* **ENTRIES SUPPLIED**
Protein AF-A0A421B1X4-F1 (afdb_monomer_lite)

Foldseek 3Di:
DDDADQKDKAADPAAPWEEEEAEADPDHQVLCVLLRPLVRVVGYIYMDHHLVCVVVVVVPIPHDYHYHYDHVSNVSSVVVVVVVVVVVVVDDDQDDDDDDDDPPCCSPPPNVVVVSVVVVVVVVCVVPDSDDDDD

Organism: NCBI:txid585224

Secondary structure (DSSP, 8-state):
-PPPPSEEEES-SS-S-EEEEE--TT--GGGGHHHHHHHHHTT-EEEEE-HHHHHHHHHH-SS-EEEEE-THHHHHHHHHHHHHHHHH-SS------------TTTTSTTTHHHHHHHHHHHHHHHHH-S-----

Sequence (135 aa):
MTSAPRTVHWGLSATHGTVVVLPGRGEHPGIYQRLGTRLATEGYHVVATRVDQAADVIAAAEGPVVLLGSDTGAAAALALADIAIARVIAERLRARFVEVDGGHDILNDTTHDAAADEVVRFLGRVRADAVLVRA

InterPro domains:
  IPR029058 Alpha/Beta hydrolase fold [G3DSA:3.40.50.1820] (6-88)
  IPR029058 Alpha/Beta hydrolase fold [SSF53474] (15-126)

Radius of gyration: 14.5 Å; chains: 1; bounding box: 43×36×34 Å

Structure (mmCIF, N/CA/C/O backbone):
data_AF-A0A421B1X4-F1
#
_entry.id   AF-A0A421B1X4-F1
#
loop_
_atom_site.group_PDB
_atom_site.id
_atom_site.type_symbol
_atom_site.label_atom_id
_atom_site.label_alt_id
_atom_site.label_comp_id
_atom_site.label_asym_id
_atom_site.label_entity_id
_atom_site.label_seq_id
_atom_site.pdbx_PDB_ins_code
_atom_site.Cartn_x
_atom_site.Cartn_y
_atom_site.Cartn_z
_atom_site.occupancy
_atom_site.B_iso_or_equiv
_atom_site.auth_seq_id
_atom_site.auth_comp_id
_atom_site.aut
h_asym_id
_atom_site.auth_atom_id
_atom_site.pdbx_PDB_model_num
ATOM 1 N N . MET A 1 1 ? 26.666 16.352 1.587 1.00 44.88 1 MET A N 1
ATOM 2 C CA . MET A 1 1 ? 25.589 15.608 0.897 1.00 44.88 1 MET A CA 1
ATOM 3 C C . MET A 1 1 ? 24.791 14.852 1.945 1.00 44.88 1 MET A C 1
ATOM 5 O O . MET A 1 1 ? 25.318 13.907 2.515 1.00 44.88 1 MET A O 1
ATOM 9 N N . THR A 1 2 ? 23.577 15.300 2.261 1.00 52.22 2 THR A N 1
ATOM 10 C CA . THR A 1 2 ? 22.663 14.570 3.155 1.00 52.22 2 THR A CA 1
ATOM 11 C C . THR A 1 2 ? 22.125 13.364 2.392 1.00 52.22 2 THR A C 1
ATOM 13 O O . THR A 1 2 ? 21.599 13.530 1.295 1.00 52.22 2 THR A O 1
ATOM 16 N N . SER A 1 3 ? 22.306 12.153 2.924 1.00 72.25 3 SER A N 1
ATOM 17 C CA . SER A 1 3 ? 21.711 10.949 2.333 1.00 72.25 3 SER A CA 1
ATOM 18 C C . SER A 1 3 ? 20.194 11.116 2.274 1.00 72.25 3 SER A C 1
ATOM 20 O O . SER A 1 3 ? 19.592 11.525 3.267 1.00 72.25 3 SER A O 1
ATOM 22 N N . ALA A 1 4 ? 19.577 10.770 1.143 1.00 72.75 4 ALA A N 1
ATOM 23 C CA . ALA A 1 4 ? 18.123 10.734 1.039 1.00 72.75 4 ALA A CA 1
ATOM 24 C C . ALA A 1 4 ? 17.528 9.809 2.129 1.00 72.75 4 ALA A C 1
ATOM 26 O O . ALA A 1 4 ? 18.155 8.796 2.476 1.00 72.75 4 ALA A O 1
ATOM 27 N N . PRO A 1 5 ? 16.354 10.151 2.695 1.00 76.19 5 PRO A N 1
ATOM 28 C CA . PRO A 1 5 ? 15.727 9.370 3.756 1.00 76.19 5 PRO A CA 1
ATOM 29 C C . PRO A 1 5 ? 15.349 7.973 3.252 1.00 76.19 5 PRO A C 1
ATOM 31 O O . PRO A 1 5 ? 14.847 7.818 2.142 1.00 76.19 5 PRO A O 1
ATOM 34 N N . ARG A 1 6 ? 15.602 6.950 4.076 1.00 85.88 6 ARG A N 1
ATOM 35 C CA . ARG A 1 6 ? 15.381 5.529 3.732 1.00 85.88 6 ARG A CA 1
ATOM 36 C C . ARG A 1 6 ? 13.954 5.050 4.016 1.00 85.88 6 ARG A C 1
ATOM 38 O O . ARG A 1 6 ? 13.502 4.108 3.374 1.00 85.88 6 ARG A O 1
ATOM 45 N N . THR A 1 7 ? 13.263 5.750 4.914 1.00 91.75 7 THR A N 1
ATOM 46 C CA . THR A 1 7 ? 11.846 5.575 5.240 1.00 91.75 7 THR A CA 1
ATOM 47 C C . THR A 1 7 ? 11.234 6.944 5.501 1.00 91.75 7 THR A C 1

...

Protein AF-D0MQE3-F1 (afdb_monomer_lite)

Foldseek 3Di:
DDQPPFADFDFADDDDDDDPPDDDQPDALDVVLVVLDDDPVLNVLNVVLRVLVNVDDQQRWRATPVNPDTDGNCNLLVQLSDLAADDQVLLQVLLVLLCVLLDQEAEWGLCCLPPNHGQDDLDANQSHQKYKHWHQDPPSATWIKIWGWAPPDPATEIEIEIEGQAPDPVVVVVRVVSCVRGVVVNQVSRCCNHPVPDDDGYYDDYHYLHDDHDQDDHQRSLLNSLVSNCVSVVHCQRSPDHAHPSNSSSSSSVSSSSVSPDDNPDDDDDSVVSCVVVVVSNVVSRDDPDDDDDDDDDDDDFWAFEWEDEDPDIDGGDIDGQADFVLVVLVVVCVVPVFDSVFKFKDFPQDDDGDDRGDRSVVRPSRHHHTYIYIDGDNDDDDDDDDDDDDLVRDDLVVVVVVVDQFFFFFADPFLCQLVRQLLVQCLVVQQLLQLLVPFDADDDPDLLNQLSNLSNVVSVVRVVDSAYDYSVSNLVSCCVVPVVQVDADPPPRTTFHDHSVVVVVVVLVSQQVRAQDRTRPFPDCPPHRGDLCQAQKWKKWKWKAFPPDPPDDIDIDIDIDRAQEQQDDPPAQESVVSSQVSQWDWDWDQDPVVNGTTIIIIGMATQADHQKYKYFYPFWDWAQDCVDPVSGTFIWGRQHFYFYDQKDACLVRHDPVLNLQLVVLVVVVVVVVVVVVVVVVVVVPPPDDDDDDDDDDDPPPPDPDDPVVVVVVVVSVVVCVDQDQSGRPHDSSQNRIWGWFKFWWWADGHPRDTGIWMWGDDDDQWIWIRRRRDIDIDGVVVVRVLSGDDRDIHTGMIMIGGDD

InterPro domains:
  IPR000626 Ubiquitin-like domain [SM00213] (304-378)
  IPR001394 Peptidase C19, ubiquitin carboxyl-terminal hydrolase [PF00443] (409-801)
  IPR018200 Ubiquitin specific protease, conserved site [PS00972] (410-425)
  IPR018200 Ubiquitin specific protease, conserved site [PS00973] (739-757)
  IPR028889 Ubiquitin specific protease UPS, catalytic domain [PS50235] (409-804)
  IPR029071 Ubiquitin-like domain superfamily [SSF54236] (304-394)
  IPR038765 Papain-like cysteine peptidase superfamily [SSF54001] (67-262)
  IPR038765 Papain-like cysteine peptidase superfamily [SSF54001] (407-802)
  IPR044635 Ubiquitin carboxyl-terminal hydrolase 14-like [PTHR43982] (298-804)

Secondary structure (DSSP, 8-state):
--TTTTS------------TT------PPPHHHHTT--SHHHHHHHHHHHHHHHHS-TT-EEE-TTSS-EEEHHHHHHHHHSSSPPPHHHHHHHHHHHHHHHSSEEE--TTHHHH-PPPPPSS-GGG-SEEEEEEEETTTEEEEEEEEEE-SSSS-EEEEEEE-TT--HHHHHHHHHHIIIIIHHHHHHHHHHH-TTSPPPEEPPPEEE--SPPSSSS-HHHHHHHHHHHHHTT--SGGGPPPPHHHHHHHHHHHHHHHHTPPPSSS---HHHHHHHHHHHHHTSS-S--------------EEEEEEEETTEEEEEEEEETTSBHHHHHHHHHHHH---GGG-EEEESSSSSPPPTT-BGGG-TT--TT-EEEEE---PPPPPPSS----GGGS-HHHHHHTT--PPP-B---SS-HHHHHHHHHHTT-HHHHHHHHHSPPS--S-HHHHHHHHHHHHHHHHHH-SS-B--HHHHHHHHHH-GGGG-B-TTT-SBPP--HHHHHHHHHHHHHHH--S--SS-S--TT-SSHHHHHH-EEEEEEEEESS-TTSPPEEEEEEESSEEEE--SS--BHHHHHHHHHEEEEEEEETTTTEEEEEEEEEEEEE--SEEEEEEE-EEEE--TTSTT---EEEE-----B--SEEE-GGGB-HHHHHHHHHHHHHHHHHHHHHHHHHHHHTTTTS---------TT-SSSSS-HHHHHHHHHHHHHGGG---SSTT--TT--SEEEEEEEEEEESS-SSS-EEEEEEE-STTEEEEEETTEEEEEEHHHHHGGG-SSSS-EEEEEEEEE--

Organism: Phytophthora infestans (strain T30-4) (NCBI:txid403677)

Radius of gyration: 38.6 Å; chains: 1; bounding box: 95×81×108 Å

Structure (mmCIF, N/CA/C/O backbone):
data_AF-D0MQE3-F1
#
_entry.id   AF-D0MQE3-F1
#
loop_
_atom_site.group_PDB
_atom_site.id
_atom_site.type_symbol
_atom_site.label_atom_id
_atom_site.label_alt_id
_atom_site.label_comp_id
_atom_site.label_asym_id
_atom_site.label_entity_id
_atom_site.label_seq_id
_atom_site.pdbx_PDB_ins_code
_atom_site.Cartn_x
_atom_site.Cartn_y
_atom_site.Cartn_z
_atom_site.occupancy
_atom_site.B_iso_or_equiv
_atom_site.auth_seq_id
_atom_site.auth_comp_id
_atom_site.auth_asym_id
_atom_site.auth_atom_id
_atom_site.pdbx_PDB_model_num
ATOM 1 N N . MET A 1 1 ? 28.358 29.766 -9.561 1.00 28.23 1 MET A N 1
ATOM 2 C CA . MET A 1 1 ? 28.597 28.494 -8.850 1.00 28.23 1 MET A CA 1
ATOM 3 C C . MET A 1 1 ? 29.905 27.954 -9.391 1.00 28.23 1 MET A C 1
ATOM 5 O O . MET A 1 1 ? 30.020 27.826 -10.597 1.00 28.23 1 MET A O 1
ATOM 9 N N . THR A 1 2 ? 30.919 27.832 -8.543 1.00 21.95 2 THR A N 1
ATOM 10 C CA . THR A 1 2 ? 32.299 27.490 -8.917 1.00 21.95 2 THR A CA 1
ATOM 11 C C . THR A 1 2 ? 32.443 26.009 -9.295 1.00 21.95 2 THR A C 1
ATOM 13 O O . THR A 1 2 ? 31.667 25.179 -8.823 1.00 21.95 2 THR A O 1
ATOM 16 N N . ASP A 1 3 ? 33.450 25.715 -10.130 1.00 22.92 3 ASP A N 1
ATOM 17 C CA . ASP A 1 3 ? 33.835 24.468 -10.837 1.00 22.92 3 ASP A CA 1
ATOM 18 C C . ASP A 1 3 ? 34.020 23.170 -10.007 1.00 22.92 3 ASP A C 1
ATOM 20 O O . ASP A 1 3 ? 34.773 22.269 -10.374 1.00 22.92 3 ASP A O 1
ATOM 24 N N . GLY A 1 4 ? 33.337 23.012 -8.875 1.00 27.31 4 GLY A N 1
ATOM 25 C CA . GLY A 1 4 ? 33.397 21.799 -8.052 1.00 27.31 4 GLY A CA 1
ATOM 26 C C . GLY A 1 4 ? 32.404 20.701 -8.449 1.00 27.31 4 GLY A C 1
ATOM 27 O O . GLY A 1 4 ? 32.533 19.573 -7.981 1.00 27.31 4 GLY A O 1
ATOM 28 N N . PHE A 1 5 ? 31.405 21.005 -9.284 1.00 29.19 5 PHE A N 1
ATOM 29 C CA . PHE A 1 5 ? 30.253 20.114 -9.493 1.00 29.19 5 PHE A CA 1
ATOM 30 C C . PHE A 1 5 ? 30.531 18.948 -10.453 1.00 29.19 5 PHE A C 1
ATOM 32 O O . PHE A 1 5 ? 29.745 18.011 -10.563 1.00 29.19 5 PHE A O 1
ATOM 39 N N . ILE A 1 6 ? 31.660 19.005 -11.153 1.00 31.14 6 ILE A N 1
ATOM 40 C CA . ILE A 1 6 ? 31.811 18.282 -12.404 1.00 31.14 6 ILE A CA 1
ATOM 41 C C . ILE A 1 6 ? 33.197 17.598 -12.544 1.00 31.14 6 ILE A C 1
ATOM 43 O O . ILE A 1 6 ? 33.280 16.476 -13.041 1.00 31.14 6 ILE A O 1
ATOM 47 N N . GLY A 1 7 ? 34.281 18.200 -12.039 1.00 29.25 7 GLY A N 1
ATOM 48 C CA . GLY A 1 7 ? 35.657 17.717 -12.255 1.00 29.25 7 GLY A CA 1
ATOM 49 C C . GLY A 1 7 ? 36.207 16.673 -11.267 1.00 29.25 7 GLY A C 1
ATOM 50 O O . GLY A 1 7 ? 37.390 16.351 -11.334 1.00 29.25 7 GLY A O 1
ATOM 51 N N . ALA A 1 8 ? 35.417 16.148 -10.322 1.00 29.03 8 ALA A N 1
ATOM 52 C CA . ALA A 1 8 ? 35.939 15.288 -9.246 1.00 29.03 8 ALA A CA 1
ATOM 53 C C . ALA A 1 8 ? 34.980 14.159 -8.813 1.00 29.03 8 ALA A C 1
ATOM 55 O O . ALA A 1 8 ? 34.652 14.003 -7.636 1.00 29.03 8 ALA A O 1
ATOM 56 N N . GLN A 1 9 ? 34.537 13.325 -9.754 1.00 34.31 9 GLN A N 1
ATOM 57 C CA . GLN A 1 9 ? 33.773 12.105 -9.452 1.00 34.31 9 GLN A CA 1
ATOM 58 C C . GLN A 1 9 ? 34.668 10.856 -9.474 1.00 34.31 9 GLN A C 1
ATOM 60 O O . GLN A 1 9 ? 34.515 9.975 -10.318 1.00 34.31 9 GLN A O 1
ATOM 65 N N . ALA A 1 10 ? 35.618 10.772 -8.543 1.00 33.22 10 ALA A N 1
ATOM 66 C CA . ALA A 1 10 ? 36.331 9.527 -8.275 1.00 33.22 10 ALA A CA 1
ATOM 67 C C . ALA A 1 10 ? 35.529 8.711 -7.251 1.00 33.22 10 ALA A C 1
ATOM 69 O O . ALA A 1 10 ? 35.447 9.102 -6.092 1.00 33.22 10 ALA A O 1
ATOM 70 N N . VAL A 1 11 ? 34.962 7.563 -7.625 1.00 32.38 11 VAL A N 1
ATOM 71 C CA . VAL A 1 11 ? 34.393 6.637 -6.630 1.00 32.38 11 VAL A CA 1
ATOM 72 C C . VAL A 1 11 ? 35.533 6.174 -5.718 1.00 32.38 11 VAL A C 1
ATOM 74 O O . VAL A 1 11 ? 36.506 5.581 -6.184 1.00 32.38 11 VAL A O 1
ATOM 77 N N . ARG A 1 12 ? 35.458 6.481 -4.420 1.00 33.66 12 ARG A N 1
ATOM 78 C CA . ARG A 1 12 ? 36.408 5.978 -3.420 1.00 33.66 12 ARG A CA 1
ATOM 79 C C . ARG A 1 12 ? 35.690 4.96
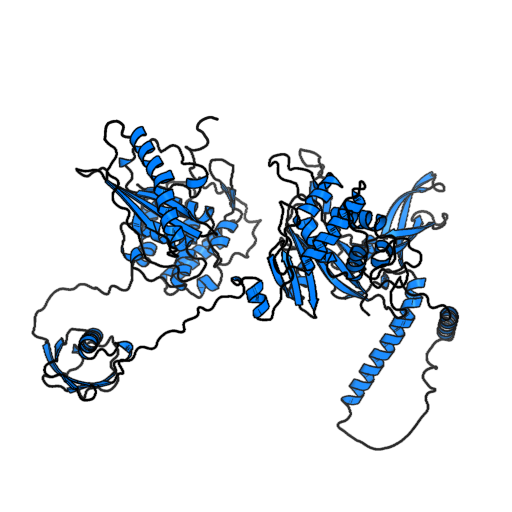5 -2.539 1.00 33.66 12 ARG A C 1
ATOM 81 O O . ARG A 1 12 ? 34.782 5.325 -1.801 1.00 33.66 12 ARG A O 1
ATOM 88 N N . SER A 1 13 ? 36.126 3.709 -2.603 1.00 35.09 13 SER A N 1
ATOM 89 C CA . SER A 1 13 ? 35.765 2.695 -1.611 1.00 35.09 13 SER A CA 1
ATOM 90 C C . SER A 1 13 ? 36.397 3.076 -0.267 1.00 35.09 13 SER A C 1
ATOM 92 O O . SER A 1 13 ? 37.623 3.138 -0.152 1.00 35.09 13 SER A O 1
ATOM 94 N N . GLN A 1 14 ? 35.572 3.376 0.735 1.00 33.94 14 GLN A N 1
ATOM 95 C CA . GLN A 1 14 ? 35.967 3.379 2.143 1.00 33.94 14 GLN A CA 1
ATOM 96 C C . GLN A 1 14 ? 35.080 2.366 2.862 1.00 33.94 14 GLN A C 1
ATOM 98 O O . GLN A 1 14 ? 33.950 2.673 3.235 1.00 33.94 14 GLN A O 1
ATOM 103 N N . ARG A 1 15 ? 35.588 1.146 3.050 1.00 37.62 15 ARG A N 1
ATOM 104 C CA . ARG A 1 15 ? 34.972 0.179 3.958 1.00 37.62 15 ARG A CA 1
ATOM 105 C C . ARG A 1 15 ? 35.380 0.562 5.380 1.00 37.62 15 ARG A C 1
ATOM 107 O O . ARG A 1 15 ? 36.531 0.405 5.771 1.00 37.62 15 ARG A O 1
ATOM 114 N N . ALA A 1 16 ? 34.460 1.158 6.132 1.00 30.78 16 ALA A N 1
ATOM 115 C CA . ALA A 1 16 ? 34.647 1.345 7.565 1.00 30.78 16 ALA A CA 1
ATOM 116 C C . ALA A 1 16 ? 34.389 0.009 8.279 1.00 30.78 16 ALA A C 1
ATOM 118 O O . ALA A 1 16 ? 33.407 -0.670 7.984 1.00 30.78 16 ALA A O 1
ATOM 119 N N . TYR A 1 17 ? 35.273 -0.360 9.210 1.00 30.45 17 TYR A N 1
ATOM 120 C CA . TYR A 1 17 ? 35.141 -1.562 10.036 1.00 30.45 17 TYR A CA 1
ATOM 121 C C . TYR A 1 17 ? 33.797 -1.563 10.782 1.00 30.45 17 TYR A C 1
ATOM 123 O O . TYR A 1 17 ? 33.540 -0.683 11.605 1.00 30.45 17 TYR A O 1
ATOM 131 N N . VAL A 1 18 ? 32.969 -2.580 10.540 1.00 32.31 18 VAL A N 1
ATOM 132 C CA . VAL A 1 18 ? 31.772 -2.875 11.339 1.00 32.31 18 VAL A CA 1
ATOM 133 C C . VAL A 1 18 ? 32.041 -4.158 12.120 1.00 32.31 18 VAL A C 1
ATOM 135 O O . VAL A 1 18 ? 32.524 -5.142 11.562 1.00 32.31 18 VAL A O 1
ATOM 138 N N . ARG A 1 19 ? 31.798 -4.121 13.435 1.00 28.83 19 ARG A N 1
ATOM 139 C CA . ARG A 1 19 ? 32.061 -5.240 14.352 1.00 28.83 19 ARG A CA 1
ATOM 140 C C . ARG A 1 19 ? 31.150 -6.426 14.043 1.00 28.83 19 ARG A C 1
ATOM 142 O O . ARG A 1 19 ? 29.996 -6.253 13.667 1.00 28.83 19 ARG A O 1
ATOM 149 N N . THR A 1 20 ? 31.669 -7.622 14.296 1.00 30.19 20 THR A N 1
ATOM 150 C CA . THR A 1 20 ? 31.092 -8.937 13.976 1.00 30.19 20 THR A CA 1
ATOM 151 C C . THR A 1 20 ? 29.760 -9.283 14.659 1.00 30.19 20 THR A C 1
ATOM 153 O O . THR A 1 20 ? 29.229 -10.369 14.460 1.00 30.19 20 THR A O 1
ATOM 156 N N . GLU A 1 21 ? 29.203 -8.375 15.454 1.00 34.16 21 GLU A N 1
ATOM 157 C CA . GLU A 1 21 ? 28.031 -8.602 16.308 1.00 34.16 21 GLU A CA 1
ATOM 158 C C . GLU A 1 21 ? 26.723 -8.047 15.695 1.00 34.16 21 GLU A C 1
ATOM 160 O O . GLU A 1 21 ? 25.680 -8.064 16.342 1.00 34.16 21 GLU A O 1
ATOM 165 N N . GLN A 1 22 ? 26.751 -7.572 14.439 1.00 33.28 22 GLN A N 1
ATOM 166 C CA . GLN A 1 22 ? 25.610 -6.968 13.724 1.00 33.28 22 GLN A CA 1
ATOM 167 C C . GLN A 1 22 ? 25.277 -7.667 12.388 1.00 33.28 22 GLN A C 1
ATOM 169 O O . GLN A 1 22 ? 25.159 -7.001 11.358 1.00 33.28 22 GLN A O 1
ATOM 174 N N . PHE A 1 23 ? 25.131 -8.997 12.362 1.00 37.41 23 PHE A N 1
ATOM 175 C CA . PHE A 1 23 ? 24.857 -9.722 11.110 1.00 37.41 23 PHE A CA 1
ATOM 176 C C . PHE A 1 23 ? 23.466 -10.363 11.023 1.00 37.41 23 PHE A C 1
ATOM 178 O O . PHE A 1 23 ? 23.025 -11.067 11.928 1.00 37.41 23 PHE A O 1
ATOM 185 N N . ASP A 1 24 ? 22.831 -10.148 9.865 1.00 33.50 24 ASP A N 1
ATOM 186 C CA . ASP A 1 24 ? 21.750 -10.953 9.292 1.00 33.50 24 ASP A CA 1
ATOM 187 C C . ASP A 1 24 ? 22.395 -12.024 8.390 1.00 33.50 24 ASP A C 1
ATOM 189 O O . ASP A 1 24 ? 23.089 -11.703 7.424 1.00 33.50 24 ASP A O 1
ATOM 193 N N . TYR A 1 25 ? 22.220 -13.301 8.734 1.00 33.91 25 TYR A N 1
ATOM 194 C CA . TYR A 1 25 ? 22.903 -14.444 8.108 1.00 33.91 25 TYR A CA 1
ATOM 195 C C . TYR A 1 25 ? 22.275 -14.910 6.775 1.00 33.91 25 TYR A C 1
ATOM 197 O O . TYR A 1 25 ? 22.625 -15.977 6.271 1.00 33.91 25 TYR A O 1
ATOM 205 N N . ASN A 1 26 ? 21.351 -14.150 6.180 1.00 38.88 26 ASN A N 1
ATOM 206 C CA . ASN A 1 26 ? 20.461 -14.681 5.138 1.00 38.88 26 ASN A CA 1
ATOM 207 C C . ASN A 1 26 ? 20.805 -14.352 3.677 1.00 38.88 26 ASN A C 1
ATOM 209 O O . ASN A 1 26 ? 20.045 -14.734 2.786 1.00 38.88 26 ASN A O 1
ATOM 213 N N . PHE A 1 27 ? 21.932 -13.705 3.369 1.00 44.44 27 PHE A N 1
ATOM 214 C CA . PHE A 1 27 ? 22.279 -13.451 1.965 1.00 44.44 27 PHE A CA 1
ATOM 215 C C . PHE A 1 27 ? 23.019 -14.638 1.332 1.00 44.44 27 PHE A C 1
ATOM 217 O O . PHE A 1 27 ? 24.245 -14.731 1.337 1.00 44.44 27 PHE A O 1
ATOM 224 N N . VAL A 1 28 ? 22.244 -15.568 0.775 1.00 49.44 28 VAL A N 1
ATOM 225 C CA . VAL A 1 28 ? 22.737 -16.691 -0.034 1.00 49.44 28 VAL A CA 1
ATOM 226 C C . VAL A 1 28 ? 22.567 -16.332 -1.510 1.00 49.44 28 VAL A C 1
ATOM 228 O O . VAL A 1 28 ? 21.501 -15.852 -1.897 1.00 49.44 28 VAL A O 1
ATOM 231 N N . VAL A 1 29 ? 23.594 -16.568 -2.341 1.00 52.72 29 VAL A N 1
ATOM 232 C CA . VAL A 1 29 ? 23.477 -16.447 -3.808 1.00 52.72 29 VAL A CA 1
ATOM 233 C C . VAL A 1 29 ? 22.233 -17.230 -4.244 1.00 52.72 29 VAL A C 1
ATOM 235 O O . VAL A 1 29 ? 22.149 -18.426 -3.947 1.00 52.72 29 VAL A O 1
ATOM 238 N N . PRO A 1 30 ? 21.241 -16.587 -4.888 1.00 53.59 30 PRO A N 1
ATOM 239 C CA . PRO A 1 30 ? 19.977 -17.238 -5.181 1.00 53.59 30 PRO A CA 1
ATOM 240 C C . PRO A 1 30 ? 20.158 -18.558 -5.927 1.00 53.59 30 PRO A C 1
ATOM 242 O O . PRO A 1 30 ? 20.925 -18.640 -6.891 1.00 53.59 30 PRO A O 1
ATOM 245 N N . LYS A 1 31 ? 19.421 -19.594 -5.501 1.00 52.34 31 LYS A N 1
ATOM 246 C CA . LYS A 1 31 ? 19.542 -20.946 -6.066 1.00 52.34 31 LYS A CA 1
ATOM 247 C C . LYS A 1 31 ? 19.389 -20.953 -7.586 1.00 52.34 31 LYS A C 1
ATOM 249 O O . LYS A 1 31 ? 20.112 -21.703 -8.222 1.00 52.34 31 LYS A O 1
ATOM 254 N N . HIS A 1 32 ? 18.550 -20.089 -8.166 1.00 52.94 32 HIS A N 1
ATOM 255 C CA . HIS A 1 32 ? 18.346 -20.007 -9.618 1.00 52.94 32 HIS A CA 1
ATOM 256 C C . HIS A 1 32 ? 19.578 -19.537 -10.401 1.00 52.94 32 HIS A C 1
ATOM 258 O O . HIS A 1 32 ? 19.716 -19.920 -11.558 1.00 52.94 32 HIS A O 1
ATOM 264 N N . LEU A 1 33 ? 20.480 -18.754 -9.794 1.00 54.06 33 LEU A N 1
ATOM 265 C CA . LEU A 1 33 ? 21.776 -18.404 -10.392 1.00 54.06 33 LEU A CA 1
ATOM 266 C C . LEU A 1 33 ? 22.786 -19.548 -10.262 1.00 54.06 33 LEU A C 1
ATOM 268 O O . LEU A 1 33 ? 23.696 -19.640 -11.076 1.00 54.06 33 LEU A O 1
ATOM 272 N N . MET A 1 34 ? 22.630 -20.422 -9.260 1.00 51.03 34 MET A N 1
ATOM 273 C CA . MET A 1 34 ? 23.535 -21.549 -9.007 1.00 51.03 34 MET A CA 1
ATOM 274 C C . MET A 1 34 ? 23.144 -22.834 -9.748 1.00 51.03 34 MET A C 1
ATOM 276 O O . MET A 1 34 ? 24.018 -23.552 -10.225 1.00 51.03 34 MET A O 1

* **WHAT YOU HAVE TO DO**
Looking at the entries above, can you reproduce exactly the lines from the one that holds "ATOM 30 C C" through the one that holds "ATOM 47 N N", and only those?

* **SOLUTION TO THIS PROBLEM**
ATOM 30 C C . PHE A 1 5 ? 30.531 18.948 -10.453 1.00 29.19 5 PHE A C 1
ATOM 32 O O . PHE A 1 5 ? 29.745 18.011 -10.563 1.00 29.19 5 PHE A O 1
ATOM 39 N N . ILE A 1 6 ? 31.660 19.005 -11.153 1.00 31.14 6 ILE A N 1
ATOM 40 C CA . ILE A 1 6 ? 31.811 18.282 -12.404 1.00 31.14 6 ILE A CA 1
ATOM 41 C C . ILE A 1 6 ? 33.197 17.598 -12.544 1.00 31.14 6 ILE A C 1
ATOM 43 O O . ILE A 1 6 ? 33.280 16.476 -13.041 1.00 31.14 6 ILE A O 1
ATOM 47 N N . GLY A 1 7 ? 34.281 18.200 -12.039 1.00 29.25 7 GLY A N 1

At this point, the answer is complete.